In MMORPG's hat man meistens das Problem das man nicht alleine ist. Das ist für das Zusammenspiel ganz toll, aber die CPU leidet enorm darunter. Wenn man das LOD einstellen kann bringt das schon eine menge, weil der PC dann nur berrechnet was man sieht. Gibt bei schnellen Bewegungen aber weiße "Blitze".
Wenn man die Menge an Spieler die dargestellt werden sollen begrenzen kann bringt das auch mehr FPS, die CPU wird wieder entlastet. Schatten frisst meiner Erfahrung nach am meisten CPU Leistung, dabei meine ich nciht die Auflösung.
Wenn man den Schatten ausmacht bringt das einen FPS boost. Die Schattensichtweise zu verringern bringt auch viel. Schatten nur bei anderen Spieler zu deaktivieren auch, aber das hat ja nicht jedes Spiel.
Die FPS und die GPU Auslastung würde ich mir mit der aktuellen MSI Afterburner Betaversion per OSD anzeigen lassen, die kann jetzt auch 64 Bit. An der GPU Last kannst du leicht erkennen ob die CPU gerade im Limit ist (alles unter 90% ist CPU limitiert.)

Und der letzte Tipp um nicht ins CPU Limit zu kommen bei MMORPG's lautet:

Kauf Intel.

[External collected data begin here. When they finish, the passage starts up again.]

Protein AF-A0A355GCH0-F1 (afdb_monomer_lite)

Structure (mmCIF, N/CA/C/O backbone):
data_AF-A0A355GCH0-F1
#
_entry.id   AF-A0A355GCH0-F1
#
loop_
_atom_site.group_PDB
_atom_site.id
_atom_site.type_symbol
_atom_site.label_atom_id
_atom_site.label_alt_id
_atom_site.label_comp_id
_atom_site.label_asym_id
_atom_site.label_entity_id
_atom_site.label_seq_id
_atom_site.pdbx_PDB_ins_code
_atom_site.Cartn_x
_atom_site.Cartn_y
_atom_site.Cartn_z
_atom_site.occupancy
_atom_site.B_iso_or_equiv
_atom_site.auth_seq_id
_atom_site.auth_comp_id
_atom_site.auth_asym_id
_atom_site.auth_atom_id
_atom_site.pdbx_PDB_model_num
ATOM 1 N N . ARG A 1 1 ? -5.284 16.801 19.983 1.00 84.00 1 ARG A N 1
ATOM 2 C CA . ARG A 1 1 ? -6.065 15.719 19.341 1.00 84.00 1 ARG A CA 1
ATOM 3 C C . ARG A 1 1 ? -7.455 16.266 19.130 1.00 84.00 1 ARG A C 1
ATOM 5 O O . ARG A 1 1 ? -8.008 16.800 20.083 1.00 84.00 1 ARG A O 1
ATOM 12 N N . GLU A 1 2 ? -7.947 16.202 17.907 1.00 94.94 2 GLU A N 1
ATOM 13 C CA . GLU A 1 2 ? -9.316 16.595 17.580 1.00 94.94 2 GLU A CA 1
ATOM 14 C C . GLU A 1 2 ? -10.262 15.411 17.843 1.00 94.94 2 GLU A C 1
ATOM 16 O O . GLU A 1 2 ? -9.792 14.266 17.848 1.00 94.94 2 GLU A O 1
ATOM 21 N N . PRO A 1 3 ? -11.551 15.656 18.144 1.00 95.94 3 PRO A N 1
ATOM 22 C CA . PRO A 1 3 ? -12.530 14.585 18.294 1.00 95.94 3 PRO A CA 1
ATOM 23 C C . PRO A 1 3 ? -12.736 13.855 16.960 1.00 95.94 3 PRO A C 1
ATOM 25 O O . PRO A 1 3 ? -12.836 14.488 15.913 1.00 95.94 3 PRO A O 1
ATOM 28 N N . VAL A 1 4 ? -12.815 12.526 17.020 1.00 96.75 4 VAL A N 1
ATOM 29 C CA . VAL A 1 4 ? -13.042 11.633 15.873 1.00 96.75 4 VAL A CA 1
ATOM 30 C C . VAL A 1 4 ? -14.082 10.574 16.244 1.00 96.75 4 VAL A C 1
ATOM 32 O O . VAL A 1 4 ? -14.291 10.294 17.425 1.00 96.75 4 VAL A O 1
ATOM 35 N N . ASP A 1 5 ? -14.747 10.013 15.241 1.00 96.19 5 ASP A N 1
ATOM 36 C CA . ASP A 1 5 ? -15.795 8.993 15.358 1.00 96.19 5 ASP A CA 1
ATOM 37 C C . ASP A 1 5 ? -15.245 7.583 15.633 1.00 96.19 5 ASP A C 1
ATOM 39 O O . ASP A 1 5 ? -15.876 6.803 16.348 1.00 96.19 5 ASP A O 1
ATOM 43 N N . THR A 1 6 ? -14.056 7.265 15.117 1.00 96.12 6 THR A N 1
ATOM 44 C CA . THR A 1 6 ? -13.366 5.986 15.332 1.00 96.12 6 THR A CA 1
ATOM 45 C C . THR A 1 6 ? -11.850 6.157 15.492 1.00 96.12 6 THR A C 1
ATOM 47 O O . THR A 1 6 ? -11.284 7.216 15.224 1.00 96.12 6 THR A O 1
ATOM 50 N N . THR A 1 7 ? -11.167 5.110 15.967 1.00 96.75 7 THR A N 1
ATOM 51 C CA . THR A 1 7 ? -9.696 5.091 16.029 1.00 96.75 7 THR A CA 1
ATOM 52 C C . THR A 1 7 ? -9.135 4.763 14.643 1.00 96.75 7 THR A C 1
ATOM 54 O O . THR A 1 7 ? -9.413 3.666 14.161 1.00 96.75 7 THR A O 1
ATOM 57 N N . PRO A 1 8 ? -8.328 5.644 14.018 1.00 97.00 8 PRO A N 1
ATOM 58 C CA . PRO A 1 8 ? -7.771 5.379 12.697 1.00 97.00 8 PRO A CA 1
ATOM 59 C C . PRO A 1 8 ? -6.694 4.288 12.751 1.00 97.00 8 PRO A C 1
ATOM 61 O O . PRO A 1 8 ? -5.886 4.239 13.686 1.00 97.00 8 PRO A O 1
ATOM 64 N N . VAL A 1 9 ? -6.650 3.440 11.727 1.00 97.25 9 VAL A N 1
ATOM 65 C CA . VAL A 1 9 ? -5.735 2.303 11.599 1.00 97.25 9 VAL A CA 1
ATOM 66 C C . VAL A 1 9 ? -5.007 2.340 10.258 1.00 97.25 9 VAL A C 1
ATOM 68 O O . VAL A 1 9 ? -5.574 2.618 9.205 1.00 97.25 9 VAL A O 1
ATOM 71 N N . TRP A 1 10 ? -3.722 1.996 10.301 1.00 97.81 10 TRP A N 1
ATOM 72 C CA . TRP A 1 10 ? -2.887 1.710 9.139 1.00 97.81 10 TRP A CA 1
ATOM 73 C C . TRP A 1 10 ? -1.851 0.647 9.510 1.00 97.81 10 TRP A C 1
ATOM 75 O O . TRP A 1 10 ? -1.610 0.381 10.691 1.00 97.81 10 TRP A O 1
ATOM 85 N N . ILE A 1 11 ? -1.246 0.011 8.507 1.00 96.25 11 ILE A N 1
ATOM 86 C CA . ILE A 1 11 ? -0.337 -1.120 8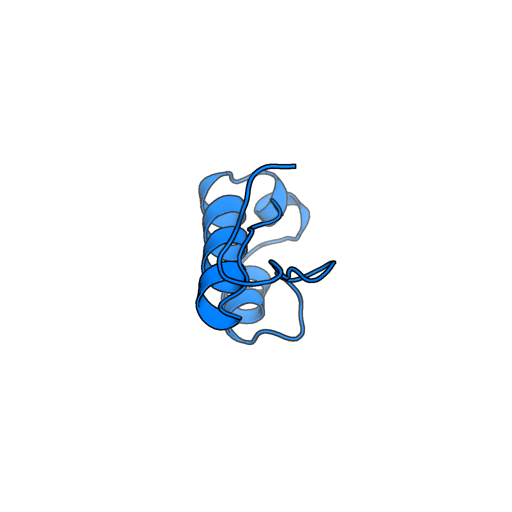.716 1.00 96.25 11 ILE A CA 1
ATOM 87 C C . ILE A 1 11 ? 1.006 -0.836 8.042 1.00 96.25 11 ILE A C 1
ATOM 89 O O . ILE A 1 11 ? 1.074 -0.475 6.865 1.00 96.25 11 ILE A O 1
ATOM 93 N N . MET A 1 12 ? 2.102 -1.033 8.778 1.00 97.44 12 MET A N 1
ATOM 94 C CA . MET A 1 12 ? 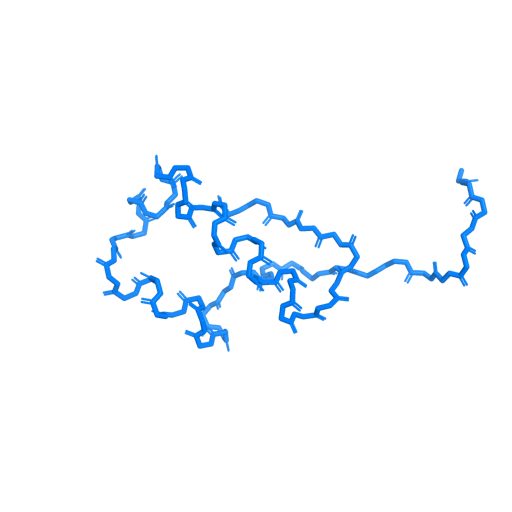3.446 -0.992 8.199 1.00 97.44 12 MET A CA 1
ATOM 95 C C . MET A 1 12 ? 3.567 -2.033 7.085 1.00 97.44 12 MET A C 1
ATOM 97 O O . MET A 1 12 ? 3.260 -3.205 7.289 1.00 97.44 12 MET A O 1
ATOM 101 N N . ARG A 1 13 ? 4.094 -1.610 5.930 1.00 95.69 13 ARG A N 1
ATOM 102 C CA . ARG A 1 13 ? 4.208 -2.434 4.711 1.00 95.69 13 ARG A CA 1
ATOM 103 C C . ARG A 1 13 ? 2.859 -2.834 4.099 1.00 95.69 13 ARG A C 1
ATOM 105 O O . ARG A 1 13 ? 2.769 -3.908 3.515 1.00 95.69 13 ARG A O 1
ATOM 112 N N . GLN A 1 14 ? 1.856 -1.956 4.180 1.00 96.00 14 GLN A N 1
ATOM 113 C CA . GLN A 1 14 ? 0.555 -2.121 3.516 1.00 96.00 14 GLN A CA 1
ATOM 114 C C . GLN A 1 14 ? 0.650 -2.465 2.017 1.00 96.00 14 GLN A C 1
ATOM 116 O O . GLN A 1 14 ? -0.099 -3.301 1.528 1.00 96.00 14 GLN A O 1
ATOM 121 N N . ALA A 1 15 ? 1.587 -1.860 1.280 1.00 95.62 15 ALA A N 1
ATOM 122 C CA . ALA A 1 15 ? 1.889 -2.224 -0.102 1.00 95.62 15 ALA A CA 1
ATOM 123 C C . ALA A 1 15 ? 3.024 -3.252 -0.098 1.00 95.62 15 ALA A C 1
ATOM 125 O O . ALA A 1 15 ? 4.195 -2.914 0.097 1.00 95.62 15 ALA A O 1
ATOM 126 N N . GLY A 1 16 ? 2.681 -4.531 -0.246 1.00 94.31 16 GLY A N 1
ATOM 127 C CA . GLY A 1 16 ? 3.652 -5.605 -0.106 1.00 94.31 16 GLY A CA 1
ATOM 128 C C . GLY A 1 16 ? 3.259 -6.895 -0.807 1.00 94.31 16 GLY A C 1
ATOM 129 O O . GLY A 1 16 ? 2.142 -7.075 -1.272 1.00 94.31 16 GLY A O 1
ATOM 130 N N . ARG A 1 17 ? 4.207 -7.837 -0.827 1.00 95.56 17 ARG A N 1
ATOM 131 C CA . ARG A 1 17 ? 4.132 -9.121 -1.554 1.00 95.56 17 ARG A CA 1
ATOM 132 C C . ARG A 1 17 ? 2.970 -10.043 -1.156 1.00 95.56 17 ARG A C 1
ATOM 134 O O . ARG A 1 17 ? 2.782 -11.063 -1.803 1.00 95.56 17 ARG A O 1
ATOM 141 N N . TYR A 1 18 ? 2.248 -9.728 -0.083 1.00 95.00 18 TYR A N 1
ATOM 142 C CA . TYR A 1 18 ? 1.067 -10.482 0.334 1.00 95.00 18 TYR A CA 1
ATOM 143 C C . TYR A 1 18 ? -0.194 -10.085 -0.447 1.00 95.00 18 TYR A C 1
ATOM 145 O O . TYR A 1 18 ? -1.159 -10.842 -0.434 1.00 95.00 18 TYR A O 1
ATOM 153 N N . LEU A 1 19 ? -0.187 -8.925 -1.115 1.00 95.44 19 LEU A N 1
ATOM 154 C CA . LEU A 1 19 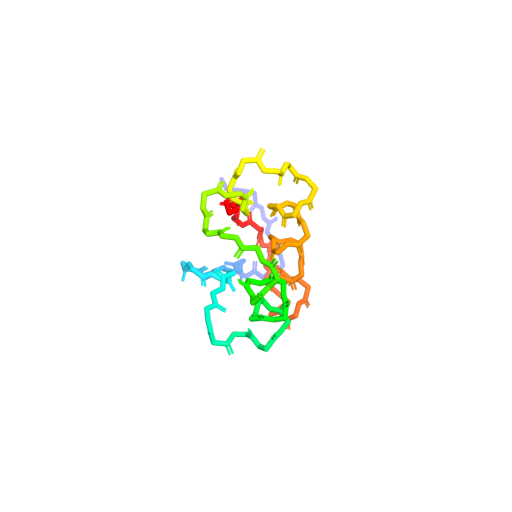? -1.269 -8.480 -1.988 1.00 95.44 19 LEU A CA 1
ATOM 155 C C . LEU A 1 19 ? -1.027 -8.973 -3.423 1.00 95.44 19 LEU A C 1
ATOM 157 O O . LEU A 1 19 ? 0.021 -8.645 -4.000 1.00 95.44 19 LEU A O 1
ATOM 161 N N . PRO A 1 20 ? -1.967 -9.728 -4.021 1.00 96.25 20 PRO A N 1
ATOM 162 C CA . PRO A 1 20 ? -1.895 -10.123 -5.426 1.00 96.25 20 PRO A CA 1
ATOM 163 C C . PRO A 1 20 ? -1.748 -8.924 -6.370 1.00 96.25 20 PRO A C 1
ATOM 165 O O . PRO A 1 20 ? -0.896 -8.952 -7.254 1.00 96.25 20 PRO A O 1
ATOM 168 N N . GLU A 1 21 ? -2.476 -7.834 -6.120 1.00 94.62 21 GLU A N 1
ATOM 169 C CA . GLU A 1 21 ? -2.471 -6.615 -6.937 1.00 94.62 21 GLU A CA 1
ATOM 170 C C . GLU A 1 21 ? -1.091 -5.941 -6.937 1.00 94.62 21 GLU A C 1
ATOM 172 O O . GLU A 1 21 ? -0.590 -5.495 -7.968 1.00 94.62 21 GLU A O 1
ATOM 177 N N . TYR A 1 22 ? -0.411 -5.931 -5.784 1.00 95.50 22 TYR A N 1
ATOM 178 C CA . TYR A 1 22 ? 0.972 -5.459 -5.704 1.00 95.50 22 TYR A CA 1
ATOM 179 C C . TYR A 1 22 ? 1.913 -6.357 -6.521 1.00 95.50 22 TYR A C 1
ATOM 181 O O . TYR A 1 22 ? 2.809 -5.866 -7.212 1.00 95.50 22 TYR A O 1
ATOM 189 N N . MET A 1 23 ? 1.727 -7.680 -6.449 1.00 95.75 23 MET A N 1
ATOM 190 C CA . MET A 1 23 ? 2.554 -8.638 -7.187 1.00 95.75 23 MET A CA 1
ATOM 191 C C . MET A 1 23 ? 2.367 -8.520 -8.703 1.00 95.75 23 MET A C 1
ATOM 193 O O . MET A 1 23 ? 3.343 -8.672 -9.438 1.00 95.75 23 MET A O 1
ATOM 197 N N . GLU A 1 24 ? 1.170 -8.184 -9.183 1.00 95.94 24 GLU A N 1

Ohne Witz, du wirst das Wort CPU Limit aus deinem Wortschatz streichen.


----------



## BiosShock (11. Mai 2014)

*AW: Wie will man mit einem AMD FX 8350 in wow durchgängig 40+ FPS erzielen?*

Frage: Sind die FPS reproduzierbar? Sprich sind die Frames immer gleich egal an welchen Tag du den Rechner an machst?

Was ich damit sagen will: "sind die Latenzen im BIOS/UEFI für den Speicher fest vorgegeben"?

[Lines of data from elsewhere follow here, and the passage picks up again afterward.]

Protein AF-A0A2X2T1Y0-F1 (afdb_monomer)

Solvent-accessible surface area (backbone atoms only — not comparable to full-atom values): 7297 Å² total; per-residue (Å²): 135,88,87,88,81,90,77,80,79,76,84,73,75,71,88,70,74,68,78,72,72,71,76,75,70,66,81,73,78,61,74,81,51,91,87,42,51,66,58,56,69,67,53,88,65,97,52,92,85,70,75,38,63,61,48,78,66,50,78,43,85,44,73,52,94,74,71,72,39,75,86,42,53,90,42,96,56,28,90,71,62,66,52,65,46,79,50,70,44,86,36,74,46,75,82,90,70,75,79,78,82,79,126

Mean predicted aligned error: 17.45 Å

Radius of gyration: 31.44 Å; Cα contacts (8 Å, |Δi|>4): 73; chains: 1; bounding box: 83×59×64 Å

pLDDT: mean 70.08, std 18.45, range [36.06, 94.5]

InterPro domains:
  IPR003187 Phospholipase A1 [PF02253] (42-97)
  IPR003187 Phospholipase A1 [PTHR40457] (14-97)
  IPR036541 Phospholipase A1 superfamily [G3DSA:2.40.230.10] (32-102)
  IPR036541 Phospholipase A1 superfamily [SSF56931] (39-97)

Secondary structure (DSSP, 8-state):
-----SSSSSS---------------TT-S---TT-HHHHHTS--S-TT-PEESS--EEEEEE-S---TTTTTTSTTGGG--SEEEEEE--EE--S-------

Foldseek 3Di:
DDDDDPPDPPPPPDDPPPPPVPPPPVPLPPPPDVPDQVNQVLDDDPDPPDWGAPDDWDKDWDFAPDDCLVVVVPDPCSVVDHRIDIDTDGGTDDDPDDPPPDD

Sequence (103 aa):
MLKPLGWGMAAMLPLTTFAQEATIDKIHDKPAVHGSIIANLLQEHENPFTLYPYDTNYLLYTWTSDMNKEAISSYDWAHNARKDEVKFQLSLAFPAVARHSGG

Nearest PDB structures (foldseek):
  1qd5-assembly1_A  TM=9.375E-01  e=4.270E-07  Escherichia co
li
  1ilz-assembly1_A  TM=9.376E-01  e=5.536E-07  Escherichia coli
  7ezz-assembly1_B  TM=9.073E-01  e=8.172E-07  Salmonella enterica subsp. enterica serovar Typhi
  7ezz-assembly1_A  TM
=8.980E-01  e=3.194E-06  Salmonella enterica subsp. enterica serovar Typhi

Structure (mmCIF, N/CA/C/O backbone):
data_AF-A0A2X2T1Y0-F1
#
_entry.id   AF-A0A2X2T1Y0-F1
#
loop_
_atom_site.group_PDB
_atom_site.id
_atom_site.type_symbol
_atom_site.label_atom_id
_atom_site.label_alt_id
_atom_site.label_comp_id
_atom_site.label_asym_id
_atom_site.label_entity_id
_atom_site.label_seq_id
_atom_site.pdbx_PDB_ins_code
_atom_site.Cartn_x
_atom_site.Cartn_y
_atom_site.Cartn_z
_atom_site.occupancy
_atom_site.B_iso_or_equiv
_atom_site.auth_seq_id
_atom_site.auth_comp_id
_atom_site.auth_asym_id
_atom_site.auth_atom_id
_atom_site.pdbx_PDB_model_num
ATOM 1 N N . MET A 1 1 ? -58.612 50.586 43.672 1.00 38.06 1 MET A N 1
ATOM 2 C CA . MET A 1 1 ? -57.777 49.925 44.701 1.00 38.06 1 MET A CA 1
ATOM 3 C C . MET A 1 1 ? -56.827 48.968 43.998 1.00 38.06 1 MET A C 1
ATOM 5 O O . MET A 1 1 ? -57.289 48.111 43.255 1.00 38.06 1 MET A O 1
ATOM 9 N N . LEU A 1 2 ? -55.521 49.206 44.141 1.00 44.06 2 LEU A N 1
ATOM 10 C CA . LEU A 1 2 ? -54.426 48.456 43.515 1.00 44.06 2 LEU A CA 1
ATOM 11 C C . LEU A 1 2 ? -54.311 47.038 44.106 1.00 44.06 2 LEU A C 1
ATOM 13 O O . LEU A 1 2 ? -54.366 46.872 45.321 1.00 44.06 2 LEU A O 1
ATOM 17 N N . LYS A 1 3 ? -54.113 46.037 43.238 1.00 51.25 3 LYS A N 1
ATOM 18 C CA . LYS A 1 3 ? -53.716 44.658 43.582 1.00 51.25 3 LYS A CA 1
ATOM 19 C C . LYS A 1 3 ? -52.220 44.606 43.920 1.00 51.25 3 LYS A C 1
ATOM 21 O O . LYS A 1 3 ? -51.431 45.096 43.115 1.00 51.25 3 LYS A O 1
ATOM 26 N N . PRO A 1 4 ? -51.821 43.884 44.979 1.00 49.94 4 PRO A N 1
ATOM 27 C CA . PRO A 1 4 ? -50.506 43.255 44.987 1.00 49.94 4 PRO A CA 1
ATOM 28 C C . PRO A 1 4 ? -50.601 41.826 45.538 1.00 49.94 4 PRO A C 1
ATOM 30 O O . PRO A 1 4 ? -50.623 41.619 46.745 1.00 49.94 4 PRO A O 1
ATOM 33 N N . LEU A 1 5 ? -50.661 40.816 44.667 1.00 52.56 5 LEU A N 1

Dann geh mal in kleinen schritten bei der CPU mit dem Takt hoch(0,5 Schritte). Könnte helfen. Meiner arbeitet am besten mit 4,2/4,5Ghz( Standard/Boost)

Ich nutze dafür das Programm AMD-Overdrive. Und bitte die Spannung richtig angeben! Ich hab Standard 1,275V und Boost 1,300V stehen. Guten Kühler und Netzteil vorausgesetzt.

...und ich übernehme keine Haftung - die Werte sind für mein System.


----------



## rhyn2012 (11. Mai 2014)

*AW: Wie will man mit einem AMD FX 8350 in wow durchgängig 40+ FPS erzielen?*

Habe ihn bereits im Vorfeld mal deswegen per PN angeschrieben, mir persönlich kam es auch wie eine indirekte antwort vor, der Beitrag im Heft xD-was WoW betraf. Jedenfalls kam nie eine Antwort 


@ Gordon, da hört sich interessant an, hast du es jemals probiert? Hat es geholfen?

@ Stueppi, einen Intel i7 hab ich hier auch noch stehen  ich weis genau was du meinst xD

@ MArkzzman, nein spiele nur auf Hoch Settings, und wahlweise 2x oder 4x MSAA


----------



## Markzzman (12. Mai 2014)

*AW: Wie will man mit einem AMD FX 8350 in wow durchgängig 40+ FPS erzielen?*



rhyn2012 schrieb:


> @ MArkzzman, nein spiele nur auf Hoch Settings, und wahlweise 2x oder 4x MSAA


 
Puh das ist hart.
Hätte nämlich erstmal gesagt, die Schatten von Ultra auf 2. oder 3 Stufe zu stellen, das bringt einen guten Zuwachs.
Wie sehen deine Treiber Einstellungen aus ?

Alles auf Ultra schaff ich auch nur ~30 FPS zur Prime Time in der Pandaria Hauptstadt.
So selbstverständlich ist das nicht dort mit hohen Settings hohe FPS zu haben, vorallem wenn viele Spieler, Mounts, Pets etc. gerade dargestellt werden.


----------



## rhyn2012 (12. Mai 2014)

*AW: Wie will man mit einem AMD FX 8350 in wow durchgängig 40+ FPS erzielen?*

Joa ich weis.

Wenn ich am Intel sitze, läuft dort alles geschmeidiger.
Der AMD dem geht inner Stadt die Puste aus.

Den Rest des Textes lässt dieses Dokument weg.